Today, nearly 50% of adults in the US have had an immediate family member incarcerated. Among Black Americans, that number is even higher: 63% have had a family member imprisoned. Black families also spend two-and-a-half times more than white families supporting incarcerated loved ones. Little changes upon release, as the over 600,000 people that return home each year in the US often find themselves burdened with debt, stripped of income, and locked out of jobs and housing.
As a result, these families are routinely forced to choose between providing for their own basic needs and supporting incarcerated loved ones. Mothers, who often serve as the primary financial and emotional support system for families impacted by incarceration, go into debt trying to do both.
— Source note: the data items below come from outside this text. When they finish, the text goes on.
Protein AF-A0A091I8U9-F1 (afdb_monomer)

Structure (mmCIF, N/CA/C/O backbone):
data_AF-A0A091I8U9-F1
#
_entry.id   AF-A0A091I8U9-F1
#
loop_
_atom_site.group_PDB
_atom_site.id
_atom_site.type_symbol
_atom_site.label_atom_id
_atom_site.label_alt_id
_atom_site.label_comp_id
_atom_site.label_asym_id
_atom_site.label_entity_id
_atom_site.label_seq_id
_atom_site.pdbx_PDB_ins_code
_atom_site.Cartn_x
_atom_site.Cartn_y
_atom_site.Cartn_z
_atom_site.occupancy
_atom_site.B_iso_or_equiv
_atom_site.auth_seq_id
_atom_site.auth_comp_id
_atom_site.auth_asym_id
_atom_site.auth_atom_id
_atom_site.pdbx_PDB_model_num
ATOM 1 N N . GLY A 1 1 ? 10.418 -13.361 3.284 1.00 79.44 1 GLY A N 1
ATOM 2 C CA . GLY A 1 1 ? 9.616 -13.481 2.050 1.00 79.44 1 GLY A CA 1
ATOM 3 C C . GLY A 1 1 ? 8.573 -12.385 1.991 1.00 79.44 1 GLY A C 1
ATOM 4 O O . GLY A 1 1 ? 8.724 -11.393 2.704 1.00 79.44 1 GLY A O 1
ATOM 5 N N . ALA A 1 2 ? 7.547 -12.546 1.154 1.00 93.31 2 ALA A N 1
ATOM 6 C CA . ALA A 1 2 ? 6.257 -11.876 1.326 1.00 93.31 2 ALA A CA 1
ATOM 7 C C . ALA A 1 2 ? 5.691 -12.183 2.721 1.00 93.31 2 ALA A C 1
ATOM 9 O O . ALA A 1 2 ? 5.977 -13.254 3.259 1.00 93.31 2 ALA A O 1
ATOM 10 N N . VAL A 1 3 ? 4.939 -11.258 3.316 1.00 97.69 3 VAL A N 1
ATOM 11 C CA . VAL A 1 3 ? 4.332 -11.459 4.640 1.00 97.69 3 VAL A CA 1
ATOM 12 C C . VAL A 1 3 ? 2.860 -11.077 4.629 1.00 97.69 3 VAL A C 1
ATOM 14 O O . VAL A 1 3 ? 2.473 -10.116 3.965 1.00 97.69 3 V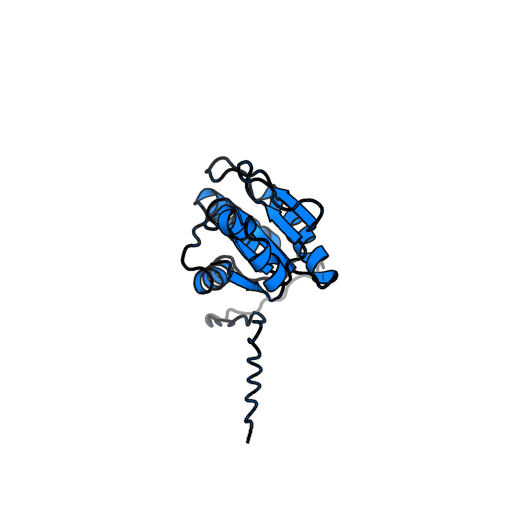AL A O 1
ATOM 17 N N . GLU A 1 4 ? 2.054 -11.827 5.371 1.00 98.50 4 GLU A N 1
ATOM 18 C CA . GLU A 1 4 ? 0.659 -11.490 5.643 1.00 98.50 4 GLU A CA 1
ATOM 19 C C . GLU A 1 4 ? 0.600 -10.430 6.745 1.00 98.50 4 GLU A C 1
ATOM 21 O O . GLU A 1 4 ? 1.150 -10.628 7.830 1.00 98.50 4 GLU A O 1
ATOM 26 N N . ILE A 1 5 ? -0.045 -9.299 6.465 1.00 98.19 5 ILE A N 1
ATOM 27 C CA . ILE A 1 5 ? -0.324 -8.243 7.446 1.00 98.19 5 ILE A CA 1
ATOM 28 C C . ILE A 1 5 ? -1.710 -8.465 8.047 1.00 98.19 5 ILE A C 1
ATOM 30 O O . ILE A 1 5 ? -1.845 -8.549 9.266 1.00 98.19 5 ILE A O 1
ATOM 34 N N . LEU A 1 6 ? -2.706 -8.631 7.178 1.00 97.81 6 LEU A N 1
ATOM 35 C CA . LEU A 1 6 ? -4.077 -9.039 7.490 1.00 97.81 6 LEU A CA 1
ATOM 36 C C . LEU A 1 6 ? -4.472 -10.177 6.533 1.00 97.81 6 LEU A C 1
ATOM 38 O O . LEU A 1 6 ? -3.828 -10.306 5.491 1.00 97.81 6 LEU A O 1
ATOM 42 N N . PRO A 1 7 ? -5.564 -10.925 6.788 1.00 97.81 7 PRO A N 1
ATOM 43 C CA . PRO A 1 7 ? -5.985 -12.046 5.934 1.00 97.81 7 PRO A CA 1
ATOM 44 C C . PRO A 1 7 ? -6.141 -11.721 4.434 1.00 97.81 7 PRO A C 1
ATOM 46 O O . PRO A 1 7 ? -6.100 -12.614 3.592 1.00 97.81 7 PRO A O 1
ATOM 49 N N . PHE A 1 8 ? -6.319 -10.442 4.094 1.00 98.50 8 PHE A N 1
ATOM 50 C CA . PHE A 1 8 ? -6.470 -9.930 2.730 1.00 98.50 8 PHE A CA 1
ATOM 51 C C . PHE A 1 8 ? -5.361 -8.949 2.308 1.00 98.50 8 PHE A C 1
ATOM 53 O O . PHE A 1 8 ? -5.414 -8.433 1.197 1.00 98.50 8 PHE A O 1
ATOM 60 N N . LEU A 1 9 ? -4.376 -8.653 3.163 1.00 98.81 9 LEU A N 1
ATOM 61 C CA . LEU A 1 9 ? -3.354 -7.632 2.908 1.00 98.81 9 LEU A CA 1
ATOM 62 C C . LEU A 1 9 ? -1.956 -8.204 3.123 1.00 98.81 9 LEU A C 1
ATOM 64 O O . LEU A 1 9 ? -1.575 -8.547 4.242 1.00 98.81 9 LEU A O 1
ATOM 68 N N . TYR A 1 10 ? -1.169 -8.233 2.055 1.00 98.88 10 TYR A N 1
ATOM 69 C CA . TYR A 1 10 ? 0.190 -8.758 2.036 1.00 98.88 10 TYR A CA 1
ATOM 70 C C . TYR A 1 10 ? 1.198 -7.664 1.688 1.00 98.88 10 TYR A C 1
ATOM 72 O O . TYR A 1 10 ? 0.906 -6.743 0.927 1.00 98.88 10 TYR A O 1
ATOM 80 N N . LEU A 1 11 ? 2.410 -7.790 2.229 1.00 98.81 11 LEU A N 1
ATOM 81 C CA . LEU A 1 11 ? 3.511 -6.850 2.026 1.00 98.81 11 LEU A CA 1
ATOM 82 C C . LEU A 1 11 ? 4.754 -7.566 1.486 1.00 98.81 11 LEU A C 1
ATOM 84 O O . LEU A 1 11 ? 5.207 -8.577 2.034 1.00 98.81 11 LEU A O 1
ATOM 88 N N . GLY A 1 12 ? 5.376 -6.993 0.455 1.00 98.44 12 GLY A N 1
ATOM 89 C CA . GLY A 1 12 ? 6.639 -7.503 -0.067 1.00 98.44 12 GLY A CA 1
ATOM 90 C C . GLY A 1 12 ? 7.431 -6.538 -0.945 1.00 98.44 12 GLY A C 1
ATOM 91 O O . GLY A 1 12 ? 7.299 -5.318 -0.862 1.00 98.44 12 GLY A O 1
ATOM 92 N N . SER A 1 13 ? 8.331 -7.120 -1.737 1.00 98.44 13 SER A N 1
ATOM 93 C CA . SER A 1 13 ? 9.301 -6.437 -2.599 1.00 98.44 13 SER A CA 1
ATOM 94 C C . SER A 1 13 ? 8.986 -6.739 -4.063 1.00 98.44 13 SER A C 1
ATOM 96 O O . SER A 1 13 ? 8.190 -7.634 -4.347 1.00 98.44 13 SER A O 1
ATOM 98 N N . ALA A 1 14 ? 9.656 -6.055 -4.989 1.00 98.31 14 ALA A N 1
ATOM 99 C CA . ALA A 1 14 ? 9.501 -6.291 -6.421 1.00 98.31 14 ALA A CA 1
ATOM 100 C C . ALA A 1 14 ? 9.879 -7.729 -6.805 1.00 98.31 14 ALA A C 1
ATOM 102 O O . ALA A 1 14 ? 9.197 -8.348 -7.612 1.00 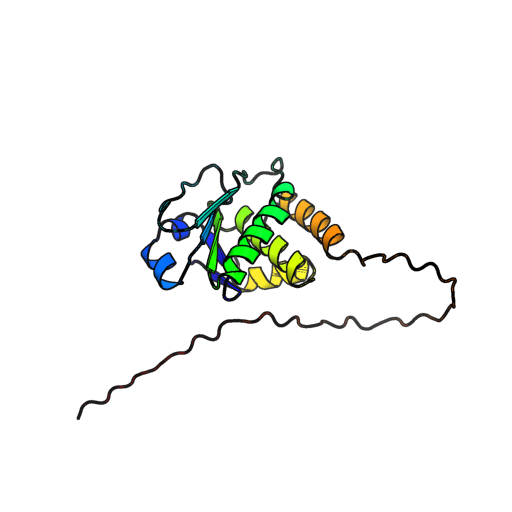98.31 14 ALA A 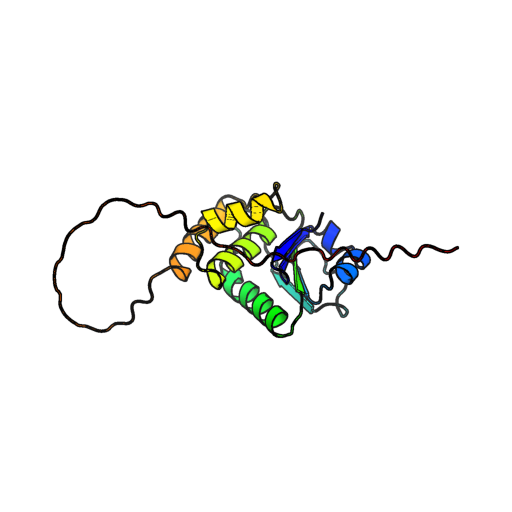O 1
ATOM 103 N N . TYR A 1 15 ? 10.895 -8.304 -6.147 1.00 98.00 15 TYR A N 1
ATOM 104 C CA . TYR A 1 15 ? 11.236 -9.721 -6.303 1.00 98.00 15 TYR A CA 1
ATOM 105 C C . TYR A 1 15 ? 10.069 -10.645 -5.936 1.00 98.00 15 TYR A C 1
ATOM 107 O O . TYR A 1 15 ? 9.849 -11.654 -6.590 1.00 98.00 15 TYR A O 1
ATOM 115 N N . HIS A 1 16 ? 9.309 -10.322 -4.888 1.00 98.25 16 HIS A N 1
ATOM 116 C CA . HIS A 1 16 ? 8.138 -11.123 -4.553 1.00 98.25 16 HIS A CA 1
ATOM 117 C C . HIS A 1 16 ? 6.998 -10.903 -5.561 1.00 98.25 16 HIS A C 1
ATOM 119 O O . HIS A 1 16 ? 6.331 -11.855 -5.948 1.00 98.25 16 HIS A O 1
ATOM 125 N N . ALA A 1 17 ? 6.808 -9.668 -6.028 1.00 98.31 17 ALA A N 1
ATOM 126 C CA . ALA A 1 17 ? 5.787 -9.330 -7.017 1.00 98.31 17 ALA A CA 1
ATOM 127 C C . ALA A 1 17 ? 6.040 -9.950 -8.405 1.00 98.31 17 ALA A C 1
ATOM 129 O O . ALA A 1 17 ? 5.112 -10.040 -9.201 1.00 98.31 17 ALA A O 1
ATOM 130 N N . SER A 1 18 ? 7.264 -10.401 -8.702 1.00 98.06 18 SER A N 1
ATOM 131 C CA . SER A 1 18 ? 7.607 -11.087 -9.956 1.00 98.06 18 SER A CA 1
ATOM 132 C C . SER A 1 18 ? 7.407 -12.608 -9.915 1.00 98.06 18 SER A C 1
ATOM 134 O O . SER A 1 18 ? 7.705 -13.303 -10.886 1.00 98.06 18 SER A O 1
ATOM 136 N N . ARG A 1 19 ? 6.896 -13.155 -8.806 1.00 98.25 19 ARG A N 1
ATOM 137 C CA . ARG A 1 19 ? 6.734 -14.598 -8.582 1.00 98.25 19 ARG A CA 1
ATOM 138 C C . ARG A 1 19 ? 5.266 -15.002 -8.664 1.00 98.25 19 ARG A C 1
ATOM 140 O O . ARG A 1 19 ? 4.571 -15.031 -7.650 1.00 98.25 19 ARG A O 1
ATOM 147 N N . LYS A 1 20 ? 4.794 -15.304 -9.880 1.00 98.00 20 LYS A N 1
ATOM 148 C CA . LYS A 1 20 ? 3.385 -15.661 -10.128 1.00 98.00 20 LYS A CA 1
ATOM 149 C C . LYS A 1 20 ? 2.933 -16.855 -9.287 1.00 98.00 20 LYS A C 1
ATOM 151 O O . LYS A 1 20 ? 1.868 -16.803 -8.696 1.00 98.00 20 LYS A O 1
ATOM 156 N N . ASP A 1 21 ? 3.781 -17.875 -9.192 1.00 98.00 21 ASP A N 1
ATOM 157 C CA . ASP A 1 21 ? 3.565 -19.086 -8.398 1.00 98.00 21 ASP A CA 1
ATOM 158 C C . ASP A 1 21 ? 3.237 -18.776 -6.932 1.00 98.00 21 ASP A C 1
ATOM 160 O O . ASP A 1 21 ? 2.291 -19.319 -6.367 1.00 98.00 21 ASP A O 1
ATOM 164 N N . MET A 1 22 ? 3.988 -17.855 -6.327 1.00 98.19 22 MET A N 1
ATOM 165 C CA . MET A 1 22 ? 3.732 -17.409 -4.961 1.00 98.19 22 MET A CA 1
ATOM 166 C C . MET A 1 22 ? 2.448 -16.581 -4.860 1.00 98.19 22 MET A C 1
ATOM 168 O O . MET A 1 22 ? 1.691 -16.768 -3.913 1.00 98.19 22 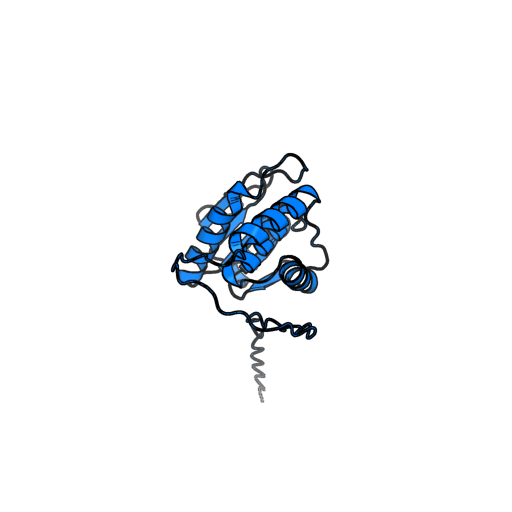MET A O 1
ATOM 172 N N . LEU A 1 23 ? 2.217 -15.648 -5.789 1.00 98.56 23 LEU A N 1
ATOM 173 C CA . LEU A 1 23 ? 1.022 -14.798 -5.775 1.00 98.56 23 LEU A CA 1
ATOM 174 C C . LEU A 1 23 ? -0.259 -15.641 -5.900 1.00 98.56 23 LEU A C 1
ATOM 176 O O . LEU A 1 23 ? -1.183 -15.452 -5.110 1.00 98.56 23 LEU A O 1
ATOM 180 N N . ASP A 1 24 ? -0.268 -16.619 -6.810 1.00 98.19 24 ASP A N 1
ATOM 181 C CA . ASP A 1 24 ? -1.364 -17.575 -6.988 1.00 98.19 24 ASP A CA 1
ATOM 182 C C . ASP A 1 24 ? -1.579 -18.408 -5.712 1.00 98.19 24 ASP A C 1
ATOM 184 O O . ASP A 1 24 ? -2.702 -18.523 -5.224 1.00 98.19 24 ASP A O 1
ATOM 188 N N . ALA A 1 25 ? -0.503 -18.951 -5.125 1.00 98.19 25 ALA A N 1
ATOM 189 C CA . ALA A 1 25 ? -0.581 -19.770 -3.911 1.00 98.19 25 ALA A CA 1
ATOM 190 C C . ALA A 1 25 ? -1.095 -18.995 -2.684 1.00 98.19 25 ALA A C 1
ATOM 192 O O . ALA A 1 25 ? -1.728 -19.574 -1.803 1.00 98.19 25 ALA A O 1
ATOM 193 N N . LEU A 1 26 ? -0.838 -17.686 -2.623 1.00 97.88 26 LEU A N 1
ATOM 194 C CA . LEU A 1 26 ? -1.366 -16.793 -1.588 1.00 97.88 26 LEU A CA 1
ATOM 195 C C . LEU A 1 26 ? -2.811 -16.340 -1.864 1.00 97.88 26 LEU A C 1
ATOM 197 O O . LEU A 1 26 ? -3.422 -15.708 -0.997 1.00 97.88 26 LEU A O 1
ATOM 201 N N . GLY A 1 27 ? -3.362 -16.653 -3.041 1.00 98.25 27 GLY A N 1
ATOM 202 C CA . GLY A 1 27 ? -4.689 -16.217 -3.473 1.00 98.25 27 GLY A CA 1
ATOM 203 C C . GLY A 1 27 ? -4.765 -14.716 -3.752 1.00 98.25 27 GLY A C 1
ATOM 204 O O . GLY A 1 27 ? -5.806 -14.107 -3.511 1.00 98.25 27 GLY A O 1
ATOM 205 N N . ILE A 1 28 ? -3.663 -14.098 -4.190 1.00 98.69 28 ILE A N 1
ATOM 206 C CA . ILE A 1 28 ? -3.635 -12.674 -4.535 1.00 98.69 28 ILE A CA 1
ATOM 207 C C . ILE A 1 28 ? -4.522 -12.429 -5.754 1.00 98.69 28 ILE A C 1
ATOM 209 O O . ILE A 1 28 ? -4.397 -13.101 -6.771 1.00 98.69 28 ILE A O 1
ATOM 213 N N . THR A 1 29 ? -5.397 -11.432 -5.660 1.00 98.75 29 THR A N 1
ATOM 214 C CA . THR A 1 29 ? -6.270 -10.997 -6.760 1.00 98.75 29 THR A CA 1
ATOM 215 C C . THR A 1 29 ? -5.896 -9.609 -7.275 1.00 98.75 29 THR A C 1
ATOM 217 O O . THR A 1 29 ? -6.228 -9.257 -8.409 1.00 98.75 29 THR A O 1
ATOM 220 N N . ALA A 1 30 ? -5.174 -8.825 -6.467 1.00 98.81 30 ALA A N 1
ATOM 221 C CA . ALA A 1 30 ? -4.763 -7.474 -6.814 1.00 98.81 30 ALA A CA 1
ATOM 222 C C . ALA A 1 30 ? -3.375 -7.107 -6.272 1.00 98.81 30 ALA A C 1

One in three families with an incarcerated loved one takes on debt to pay for calls and visits alone. Children suffer the fallout in the form of housing instability, food insecurity, and eventually lost parental guidance. Nearly half of Black children in the US have had a parent incarcerated – a figure that reflects deliberate state design and intergenerational economic warfare.
The long road to repair
To confront the unfinished business of abolition, Worth Rises launched the #EndTheException campaign, calling for an end to the exception in the 13th Amendment that has fuelled forced prison labour and mass incarceration more broadly since the formal abolition of chattel slavery. By demanding that the Constitution reflect a true and final end to slavery, #EndTheException lays the groundwork for broader reparative policies.
Repairing this most enduring form of racialised harm in the US requires more than acknowledgment; it demands redistribution. Reparations are the minimum, and a targeted basic income – regular, unconditional cash payments to people most impacted by incarceration – is an obvious and effective vehicle. These payments would represent a historic reversal, with public funds finally flowing into the hands of people whose wealth has been systematically stolen by state violence for generations.
The legacy of slavery cannot be separated from the institutions that followed it: convict leasing,
Redlining (the denial of services to specific neighbourhoods), Jim Crow segregation, and mass incarceration. These are not isolated chapters of history – they represent a continuous process of exploitation, extraction, and control.
Through that lens, it is easy to see that the carceral system is not broken, but functioning precisely as it was meticulously designed. Ending the exception in the 13th Amendment and providing a basic income to those impacted by it are two ways we can begin to stop and repair its harm, past and present.